No vuelvas a cantar tus viejas rimas sobre el audaz Robin Hood, sus hazañas que poco admiro. Cantaré los logros del General Ludd, ahora el héroe de Nottinghamshire.
Canción ludita
A caballo entre los años 1809 y 1810, Napoleón había asegurado su dominio continental después de varias victorias en la península ibérica, en Centroeuropa y tras la derrota de Austria y la firma del Tratado de Schönbrunn. Esta ventaja le permitió intensificar un bloqueo a las islas británicas que se había debilitado en los años anteriores. Y es que, desde no mucho antes, gracias a la cada vez mayor incapacidad española por controlar las rutas comerciales, así como al agradecimiento de los portugueses a sus “socios” británicos, Gran Bretaña había experimentado una burbuja de exportaciones que afectó muy positivamente a su economía. Sin embargo, las recientes victorias del emperador y el consiguiente refuerzo del bloqueo naval limitaron dichas exportaciones. Al bloqueo naval francés hubo que sumar la cada vez mayor tensión entre Gran Bretaña y Estados Unidos, que poco después se traduciría en una guerra abierta.

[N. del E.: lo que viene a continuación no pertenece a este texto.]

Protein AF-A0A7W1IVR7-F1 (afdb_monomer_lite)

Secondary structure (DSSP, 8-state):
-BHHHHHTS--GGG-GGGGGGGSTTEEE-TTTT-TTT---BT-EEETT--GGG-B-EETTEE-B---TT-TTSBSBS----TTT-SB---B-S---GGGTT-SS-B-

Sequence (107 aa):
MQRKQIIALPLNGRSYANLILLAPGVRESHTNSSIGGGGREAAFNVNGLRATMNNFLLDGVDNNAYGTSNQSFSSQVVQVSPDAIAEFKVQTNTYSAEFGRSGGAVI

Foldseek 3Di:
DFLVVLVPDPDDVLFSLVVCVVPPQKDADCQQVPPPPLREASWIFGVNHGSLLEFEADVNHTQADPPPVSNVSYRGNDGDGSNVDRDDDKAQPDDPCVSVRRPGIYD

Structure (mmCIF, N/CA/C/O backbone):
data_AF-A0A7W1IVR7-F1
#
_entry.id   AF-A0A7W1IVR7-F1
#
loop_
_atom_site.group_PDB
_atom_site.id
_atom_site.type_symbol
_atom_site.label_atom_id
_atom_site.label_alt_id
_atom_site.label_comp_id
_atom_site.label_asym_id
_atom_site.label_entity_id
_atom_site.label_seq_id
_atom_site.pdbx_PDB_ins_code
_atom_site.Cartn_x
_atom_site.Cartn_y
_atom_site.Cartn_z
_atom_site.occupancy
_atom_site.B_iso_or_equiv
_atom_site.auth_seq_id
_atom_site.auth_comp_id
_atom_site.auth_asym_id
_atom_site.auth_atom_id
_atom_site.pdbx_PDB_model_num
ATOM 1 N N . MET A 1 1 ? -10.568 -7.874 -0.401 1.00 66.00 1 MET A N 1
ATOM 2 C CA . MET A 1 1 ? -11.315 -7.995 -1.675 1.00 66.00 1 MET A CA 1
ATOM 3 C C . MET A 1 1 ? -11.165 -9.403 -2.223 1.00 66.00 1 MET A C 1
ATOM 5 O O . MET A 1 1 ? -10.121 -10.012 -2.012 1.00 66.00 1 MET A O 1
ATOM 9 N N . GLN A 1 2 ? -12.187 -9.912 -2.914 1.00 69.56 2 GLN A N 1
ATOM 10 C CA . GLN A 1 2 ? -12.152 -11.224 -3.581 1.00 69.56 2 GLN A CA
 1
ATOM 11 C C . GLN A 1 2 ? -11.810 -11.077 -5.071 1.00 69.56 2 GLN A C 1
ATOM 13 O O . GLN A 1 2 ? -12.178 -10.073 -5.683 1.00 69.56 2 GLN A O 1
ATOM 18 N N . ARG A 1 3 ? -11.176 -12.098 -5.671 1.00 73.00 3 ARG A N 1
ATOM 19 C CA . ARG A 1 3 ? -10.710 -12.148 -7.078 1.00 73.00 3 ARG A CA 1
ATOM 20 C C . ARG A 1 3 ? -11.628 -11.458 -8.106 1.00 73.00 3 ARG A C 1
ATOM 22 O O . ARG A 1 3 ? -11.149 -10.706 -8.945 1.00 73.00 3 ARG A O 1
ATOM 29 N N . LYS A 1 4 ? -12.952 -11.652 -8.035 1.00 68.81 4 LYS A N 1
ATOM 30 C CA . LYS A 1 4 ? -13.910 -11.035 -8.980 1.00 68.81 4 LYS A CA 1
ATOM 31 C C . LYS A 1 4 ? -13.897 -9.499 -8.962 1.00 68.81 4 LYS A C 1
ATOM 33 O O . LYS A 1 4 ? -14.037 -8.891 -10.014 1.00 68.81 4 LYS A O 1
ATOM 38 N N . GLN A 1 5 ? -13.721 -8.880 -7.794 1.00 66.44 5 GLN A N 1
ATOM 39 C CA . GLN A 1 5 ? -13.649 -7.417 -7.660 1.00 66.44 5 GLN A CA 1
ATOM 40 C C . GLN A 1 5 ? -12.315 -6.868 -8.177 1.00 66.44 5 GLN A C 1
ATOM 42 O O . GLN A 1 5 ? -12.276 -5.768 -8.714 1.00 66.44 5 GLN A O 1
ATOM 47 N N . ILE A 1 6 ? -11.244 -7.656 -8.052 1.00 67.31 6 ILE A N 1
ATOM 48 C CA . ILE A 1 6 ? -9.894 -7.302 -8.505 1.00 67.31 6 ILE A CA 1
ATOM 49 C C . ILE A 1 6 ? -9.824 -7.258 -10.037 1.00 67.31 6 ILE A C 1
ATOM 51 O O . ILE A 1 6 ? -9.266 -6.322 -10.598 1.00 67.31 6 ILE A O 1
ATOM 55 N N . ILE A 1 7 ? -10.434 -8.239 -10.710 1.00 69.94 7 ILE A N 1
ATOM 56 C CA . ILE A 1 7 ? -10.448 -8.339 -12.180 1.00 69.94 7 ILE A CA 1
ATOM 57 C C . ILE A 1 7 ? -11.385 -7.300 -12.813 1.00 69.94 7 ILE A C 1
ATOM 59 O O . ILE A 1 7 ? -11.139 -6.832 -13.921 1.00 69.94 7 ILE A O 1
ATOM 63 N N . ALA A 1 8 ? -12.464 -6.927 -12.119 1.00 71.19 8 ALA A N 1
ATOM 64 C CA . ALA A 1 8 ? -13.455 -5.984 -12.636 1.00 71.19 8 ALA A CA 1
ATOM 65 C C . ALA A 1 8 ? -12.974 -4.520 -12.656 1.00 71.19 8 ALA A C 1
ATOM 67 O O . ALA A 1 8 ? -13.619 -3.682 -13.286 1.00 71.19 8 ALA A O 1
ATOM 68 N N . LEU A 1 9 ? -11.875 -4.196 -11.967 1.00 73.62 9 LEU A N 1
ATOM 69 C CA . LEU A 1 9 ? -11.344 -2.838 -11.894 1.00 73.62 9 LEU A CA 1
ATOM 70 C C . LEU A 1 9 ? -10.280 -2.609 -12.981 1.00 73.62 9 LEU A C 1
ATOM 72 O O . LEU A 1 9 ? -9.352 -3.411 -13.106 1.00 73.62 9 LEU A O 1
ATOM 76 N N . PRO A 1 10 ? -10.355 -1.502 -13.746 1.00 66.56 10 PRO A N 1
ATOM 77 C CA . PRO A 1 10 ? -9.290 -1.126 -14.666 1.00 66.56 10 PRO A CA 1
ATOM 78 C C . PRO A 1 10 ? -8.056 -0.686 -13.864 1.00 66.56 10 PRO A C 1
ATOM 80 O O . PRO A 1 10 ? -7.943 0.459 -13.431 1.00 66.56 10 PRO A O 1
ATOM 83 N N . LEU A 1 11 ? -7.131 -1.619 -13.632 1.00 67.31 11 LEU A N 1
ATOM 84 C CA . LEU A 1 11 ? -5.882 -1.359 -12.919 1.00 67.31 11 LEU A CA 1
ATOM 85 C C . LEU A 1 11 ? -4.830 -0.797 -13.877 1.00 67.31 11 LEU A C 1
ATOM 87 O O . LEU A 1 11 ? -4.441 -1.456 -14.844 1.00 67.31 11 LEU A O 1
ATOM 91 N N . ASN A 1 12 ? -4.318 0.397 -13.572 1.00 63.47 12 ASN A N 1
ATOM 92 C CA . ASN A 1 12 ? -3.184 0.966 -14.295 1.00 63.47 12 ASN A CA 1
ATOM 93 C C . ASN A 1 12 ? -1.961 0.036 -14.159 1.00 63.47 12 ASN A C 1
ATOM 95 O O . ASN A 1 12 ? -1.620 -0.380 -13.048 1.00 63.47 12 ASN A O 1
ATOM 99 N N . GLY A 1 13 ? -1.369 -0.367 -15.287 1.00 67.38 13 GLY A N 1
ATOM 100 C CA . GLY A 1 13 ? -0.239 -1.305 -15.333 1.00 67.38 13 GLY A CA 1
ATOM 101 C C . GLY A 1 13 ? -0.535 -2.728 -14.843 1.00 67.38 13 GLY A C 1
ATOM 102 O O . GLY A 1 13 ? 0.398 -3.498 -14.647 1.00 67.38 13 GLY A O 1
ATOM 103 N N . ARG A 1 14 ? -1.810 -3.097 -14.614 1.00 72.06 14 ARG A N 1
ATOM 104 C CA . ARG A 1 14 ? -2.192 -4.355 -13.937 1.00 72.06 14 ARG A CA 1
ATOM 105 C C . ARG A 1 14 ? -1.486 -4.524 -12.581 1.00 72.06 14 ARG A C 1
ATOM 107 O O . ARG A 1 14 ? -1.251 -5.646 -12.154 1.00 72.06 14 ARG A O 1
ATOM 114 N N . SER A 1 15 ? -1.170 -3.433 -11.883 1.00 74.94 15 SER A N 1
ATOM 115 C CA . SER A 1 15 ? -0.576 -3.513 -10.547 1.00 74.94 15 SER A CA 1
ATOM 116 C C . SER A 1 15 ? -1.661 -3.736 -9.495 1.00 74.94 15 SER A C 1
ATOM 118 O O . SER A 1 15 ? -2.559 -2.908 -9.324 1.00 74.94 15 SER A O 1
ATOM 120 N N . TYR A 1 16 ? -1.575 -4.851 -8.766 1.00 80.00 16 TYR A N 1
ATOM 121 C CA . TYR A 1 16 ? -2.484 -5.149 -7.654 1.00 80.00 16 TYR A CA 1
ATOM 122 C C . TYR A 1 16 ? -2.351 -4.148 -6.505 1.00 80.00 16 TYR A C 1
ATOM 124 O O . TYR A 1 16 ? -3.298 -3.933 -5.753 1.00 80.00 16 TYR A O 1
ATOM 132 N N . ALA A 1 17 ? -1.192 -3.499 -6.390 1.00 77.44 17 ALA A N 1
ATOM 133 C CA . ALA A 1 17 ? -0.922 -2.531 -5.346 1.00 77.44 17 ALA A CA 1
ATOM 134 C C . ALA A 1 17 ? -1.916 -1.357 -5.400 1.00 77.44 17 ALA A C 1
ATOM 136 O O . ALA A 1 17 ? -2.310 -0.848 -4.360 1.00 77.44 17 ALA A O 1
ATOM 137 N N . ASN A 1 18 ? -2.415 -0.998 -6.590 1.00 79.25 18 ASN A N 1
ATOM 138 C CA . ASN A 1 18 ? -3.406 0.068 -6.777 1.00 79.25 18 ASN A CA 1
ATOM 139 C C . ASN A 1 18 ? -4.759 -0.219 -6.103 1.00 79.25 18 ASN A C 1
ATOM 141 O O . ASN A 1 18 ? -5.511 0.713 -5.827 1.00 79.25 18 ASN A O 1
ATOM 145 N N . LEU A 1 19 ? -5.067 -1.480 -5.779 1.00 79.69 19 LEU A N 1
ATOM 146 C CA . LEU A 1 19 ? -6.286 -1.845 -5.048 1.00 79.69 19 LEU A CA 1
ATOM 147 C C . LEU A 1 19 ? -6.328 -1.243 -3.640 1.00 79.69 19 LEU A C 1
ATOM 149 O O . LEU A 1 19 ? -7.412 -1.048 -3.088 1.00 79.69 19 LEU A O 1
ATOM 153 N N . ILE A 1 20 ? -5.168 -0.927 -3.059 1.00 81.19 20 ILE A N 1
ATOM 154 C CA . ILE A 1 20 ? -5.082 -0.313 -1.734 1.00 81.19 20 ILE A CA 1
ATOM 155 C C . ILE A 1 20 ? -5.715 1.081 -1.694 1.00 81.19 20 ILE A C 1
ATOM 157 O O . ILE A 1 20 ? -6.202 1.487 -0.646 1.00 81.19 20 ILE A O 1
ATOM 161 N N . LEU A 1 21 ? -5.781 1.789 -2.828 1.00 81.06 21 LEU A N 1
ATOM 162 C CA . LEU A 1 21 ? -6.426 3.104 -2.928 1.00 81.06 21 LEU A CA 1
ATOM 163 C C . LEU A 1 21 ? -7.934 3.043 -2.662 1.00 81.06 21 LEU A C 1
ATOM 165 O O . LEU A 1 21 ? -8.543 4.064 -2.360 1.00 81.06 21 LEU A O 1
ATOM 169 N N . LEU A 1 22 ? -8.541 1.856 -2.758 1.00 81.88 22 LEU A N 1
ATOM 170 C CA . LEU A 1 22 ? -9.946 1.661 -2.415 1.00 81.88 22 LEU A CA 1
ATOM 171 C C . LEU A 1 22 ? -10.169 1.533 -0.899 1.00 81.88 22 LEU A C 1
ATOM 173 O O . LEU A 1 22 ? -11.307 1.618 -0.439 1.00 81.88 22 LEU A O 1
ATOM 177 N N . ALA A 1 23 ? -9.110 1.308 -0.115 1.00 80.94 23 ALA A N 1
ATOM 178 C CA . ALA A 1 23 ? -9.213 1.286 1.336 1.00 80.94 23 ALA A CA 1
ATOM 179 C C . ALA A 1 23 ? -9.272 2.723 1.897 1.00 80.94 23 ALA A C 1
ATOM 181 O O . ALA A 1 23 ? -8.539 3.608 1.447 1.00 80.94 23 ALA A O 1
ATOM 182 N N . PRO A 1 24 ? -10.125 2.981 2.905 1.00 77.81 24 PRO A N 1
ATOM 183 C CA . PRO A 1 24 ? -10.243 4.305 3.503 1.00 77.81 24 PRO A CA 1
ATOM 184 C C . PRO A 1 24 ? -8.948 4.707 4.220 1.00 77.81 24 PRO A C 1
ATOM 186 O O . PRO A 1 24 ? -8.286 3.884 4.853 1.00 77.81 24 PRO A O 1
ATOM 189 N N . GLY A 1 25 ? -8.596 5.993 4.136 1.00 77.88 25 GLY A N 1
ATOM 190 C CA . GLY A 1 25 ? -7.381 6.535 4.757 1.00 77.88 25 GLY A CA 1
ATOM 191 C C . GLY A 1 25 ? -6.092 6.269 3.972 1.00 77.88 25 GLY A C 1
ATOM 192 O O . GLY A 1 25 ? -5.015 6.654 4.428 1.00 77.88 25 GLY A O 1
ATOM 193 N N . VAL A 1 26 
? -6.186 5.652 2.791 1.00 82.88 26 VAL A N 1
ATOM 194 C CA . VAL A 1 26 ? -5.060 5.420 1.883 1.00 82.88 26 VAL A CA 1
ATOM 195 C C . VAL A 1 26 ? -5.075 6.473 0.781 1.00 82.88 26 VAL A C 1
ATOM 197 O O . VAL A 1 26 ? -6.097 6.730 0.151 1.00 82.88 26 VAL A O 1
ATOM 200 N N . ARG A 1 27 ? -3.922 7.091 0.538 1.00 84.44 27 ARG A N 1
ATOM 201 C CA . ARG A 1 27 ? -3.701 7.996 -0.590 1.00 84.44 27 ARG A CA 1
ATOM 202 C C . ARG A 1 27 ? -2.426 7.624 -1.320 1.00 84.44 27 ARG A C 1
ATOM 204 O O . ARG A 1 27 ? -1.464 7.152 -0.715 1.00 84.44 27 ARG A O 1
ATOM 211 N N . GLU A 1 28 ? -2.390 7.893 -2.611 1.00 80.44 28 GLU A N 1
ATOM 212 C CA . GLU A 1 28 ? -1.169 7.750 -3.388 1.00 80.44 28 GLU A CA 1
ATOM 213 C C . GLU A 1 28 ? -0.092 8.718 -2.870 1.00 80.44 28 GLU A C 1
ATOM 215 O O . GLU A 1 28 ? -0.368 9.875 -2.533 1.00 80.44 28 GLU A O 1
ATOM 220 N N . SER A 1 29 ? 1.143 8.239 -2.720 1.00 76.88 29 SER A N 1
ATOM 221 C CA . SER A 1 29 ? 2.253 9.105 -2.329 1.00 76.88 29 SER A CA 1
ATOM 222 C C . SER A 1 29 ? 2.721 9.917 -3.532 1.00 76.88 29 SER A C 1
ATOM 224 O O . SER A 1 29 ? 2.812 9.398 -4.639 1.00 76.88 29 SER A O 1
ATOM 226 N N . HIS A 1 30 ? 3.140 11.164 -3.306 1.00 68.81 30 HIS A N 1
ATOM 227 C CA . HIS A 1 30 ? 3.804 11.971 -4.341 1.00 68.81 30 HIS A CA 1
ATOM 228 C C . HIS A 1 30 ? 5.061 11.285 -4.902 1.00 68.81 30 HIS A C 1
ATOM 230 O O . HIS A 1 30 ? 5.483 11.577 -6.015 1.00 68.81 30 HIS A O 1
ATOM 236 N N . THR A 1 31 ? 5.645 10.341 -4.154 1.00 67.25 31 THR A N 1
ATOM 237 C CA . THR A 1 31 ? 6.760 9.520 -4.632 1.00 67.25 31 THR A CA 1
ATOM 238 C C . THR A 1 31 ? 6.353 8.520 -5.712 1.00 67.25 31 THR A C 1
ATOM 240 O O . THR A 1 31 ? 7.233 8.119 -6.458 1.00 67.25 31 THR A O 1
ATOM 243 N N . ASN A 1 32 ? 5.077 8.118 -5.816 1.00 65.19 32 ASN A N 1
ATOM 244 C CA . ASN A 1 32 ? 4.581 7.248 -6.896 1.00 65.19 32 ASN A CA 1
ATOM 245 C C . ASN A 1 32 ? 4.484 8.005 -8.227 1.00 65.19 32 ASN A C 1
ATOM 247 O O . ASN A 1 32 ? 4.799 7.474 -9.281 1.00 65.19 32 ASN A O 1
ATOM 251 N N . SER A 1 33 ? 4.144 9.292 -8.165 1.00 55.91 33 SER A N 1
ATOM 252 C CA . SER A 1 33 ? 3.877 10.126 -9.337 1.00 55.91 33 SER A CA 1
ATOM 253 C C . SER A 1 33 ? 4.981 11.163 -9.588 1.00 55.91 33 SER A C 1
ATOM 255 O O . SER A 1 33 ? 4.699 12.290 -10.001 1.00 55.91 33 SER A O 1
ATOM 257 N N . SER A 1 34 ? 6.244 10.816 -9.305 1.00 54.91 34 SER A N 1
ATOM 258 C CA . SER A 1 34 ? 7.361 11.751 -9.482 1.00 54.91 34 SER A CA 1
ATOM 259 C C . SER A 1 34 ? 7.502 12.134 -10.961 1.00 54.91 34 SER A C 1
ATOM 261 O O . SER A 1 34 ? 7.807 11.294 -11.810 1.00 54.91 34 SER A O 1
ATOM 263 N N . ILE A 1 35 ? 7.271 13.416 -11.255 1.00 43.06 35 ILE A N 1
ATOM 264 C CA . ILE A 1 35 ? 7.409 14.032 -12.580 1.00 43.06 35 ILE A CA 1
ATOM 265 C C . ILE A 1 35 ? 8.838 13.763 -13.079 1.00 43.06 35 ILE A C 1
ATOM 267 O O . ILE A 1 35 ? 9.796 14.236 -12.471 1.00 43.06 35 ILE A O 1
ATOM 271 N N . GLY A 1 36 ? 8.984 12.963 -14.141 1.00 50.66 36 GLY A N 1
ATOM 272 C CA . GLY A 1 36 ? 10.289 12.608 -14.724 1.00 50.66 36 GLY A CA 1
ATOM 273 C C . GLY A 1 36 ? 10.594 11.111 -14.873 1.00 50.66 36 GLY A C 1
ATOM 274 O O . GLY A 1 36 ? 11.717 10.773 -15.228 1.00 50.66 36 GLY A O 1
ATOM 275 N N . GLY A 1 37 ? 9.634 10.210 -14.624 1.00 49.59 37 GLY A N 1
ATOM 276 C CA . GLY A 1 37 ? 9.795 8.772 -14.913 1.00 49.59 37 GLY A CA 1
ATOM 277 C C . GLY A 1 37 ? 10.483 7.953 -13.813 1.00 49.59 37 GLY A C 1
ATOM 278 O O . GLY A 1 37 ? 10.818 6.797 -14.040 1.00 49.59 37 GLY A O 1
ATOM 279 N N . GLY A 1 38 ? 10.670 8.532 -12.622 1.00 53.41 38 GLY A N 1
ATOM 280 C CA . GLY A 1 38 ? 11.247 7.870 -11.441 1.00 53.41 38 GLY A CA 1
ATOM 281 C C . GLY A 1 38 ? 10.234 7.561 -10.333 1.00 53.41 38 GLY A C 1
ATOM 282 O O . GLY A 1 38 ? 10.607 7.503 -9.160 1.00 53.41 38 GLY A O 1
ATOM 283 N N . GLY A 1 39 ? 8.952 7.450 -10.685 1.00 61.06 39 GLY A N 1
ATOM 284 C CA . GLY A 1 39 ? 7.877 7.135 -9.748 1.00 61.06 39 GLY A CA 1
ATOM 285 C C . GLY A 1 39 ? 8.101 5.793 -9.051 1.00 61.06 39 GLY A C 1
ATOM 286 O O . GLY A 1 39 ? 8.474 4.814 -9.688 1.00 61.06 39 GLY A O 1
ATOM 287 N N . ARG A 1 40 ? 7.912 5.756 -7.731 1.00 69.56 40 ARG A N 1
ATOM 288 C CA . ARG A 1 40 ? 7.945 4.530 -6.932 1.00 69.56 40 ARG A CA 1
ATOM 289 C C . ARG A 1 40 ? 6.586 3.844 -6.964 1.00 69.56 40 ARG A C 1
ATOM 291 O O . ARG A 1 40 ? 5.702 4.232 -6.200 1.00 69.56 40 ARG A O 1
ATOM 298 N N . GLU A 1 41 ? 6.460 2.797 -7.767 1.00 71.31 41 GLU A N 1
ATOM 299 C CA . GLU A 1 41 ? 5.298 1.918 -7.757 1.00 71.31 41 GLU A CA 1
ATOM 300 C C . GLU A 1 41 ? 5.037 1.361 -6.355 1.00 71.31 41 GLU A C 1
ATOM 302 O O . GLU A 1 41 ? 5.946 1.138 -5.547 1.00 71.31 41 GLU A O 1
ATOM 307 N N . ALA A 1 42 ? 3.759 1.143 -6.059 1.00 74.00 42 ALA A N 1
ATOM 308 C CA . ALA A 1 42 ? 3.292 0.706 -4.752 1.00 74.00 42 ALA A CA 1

La consecuente caída del comercio exterior tuvo un efecto inmediato en Gran Bretaña, con el cierre de empresas dedicadas a las exportaciones y del sistema bancario, que habían ayudado a financiar ciertas aventuras que, ahora, no generaban los retornos esperados. Entre 1810 y 1811, Gran Bretaña experimentó una crisis intensa que tendría no pocas consecuencias económicas.
La depresión de la economía británica afectó al empleo y a los salarios de los trabajadores. La precarización aumentó, incluso desde niveles ya lo suficientemente elevados. Todo ello, junto con las largas jornadas laborales, acrecentó la presión en un mercado de trabajo cada vez más en tensión. La inversión en mecanización, llevada a cabo en las décadas anteriores, había afectado al empleo de tal manera que numerosas familias –antes trabajadoras en las zonas rurales inglesas, no solo en la agricultura o ganadería sino además como mano de obra ocasional para productos industriales– comenzaban a malvivir en las nuevas factorías impulsadas por los molinos de agua y, más adelante, por las máquinas de vapor. Esta situación enardeció la protesta de los trabajadores, que veían, a su vez, en los telares una nueva amenaza para su ya depreciado bienestar. No es de extrañar que el día 11 de marzo de 1811, en Arnold (Nottingham, Inglaterra), se destruyeran sesenta y tres telares en lo que dio origen a una de las protestas más famosas contra las máquinas. En aquella época, unas cartas enviadas a los empresarios del textil firmadas por un tal Rey Ludd o General Ludd, amenazaba a estos con represalias si seguían invirtiendo en aquellos artilugios. Este Rey Ludd, personaje ficticio y mítico que se inspiraba en el joven Ned Ludd que asaltara una fábrica textil no menos de cien años antes, dio origen al movimiento ludita. Así pues, no nos puede sorprender que, a pesar de ocurrir más de tres décadas después de iniciada la revolución industrial, las revueltas ocurrieran justo en el año en el que se iniciaba una de las más intensas crisis económicas experimentadas por Gran Bretaña.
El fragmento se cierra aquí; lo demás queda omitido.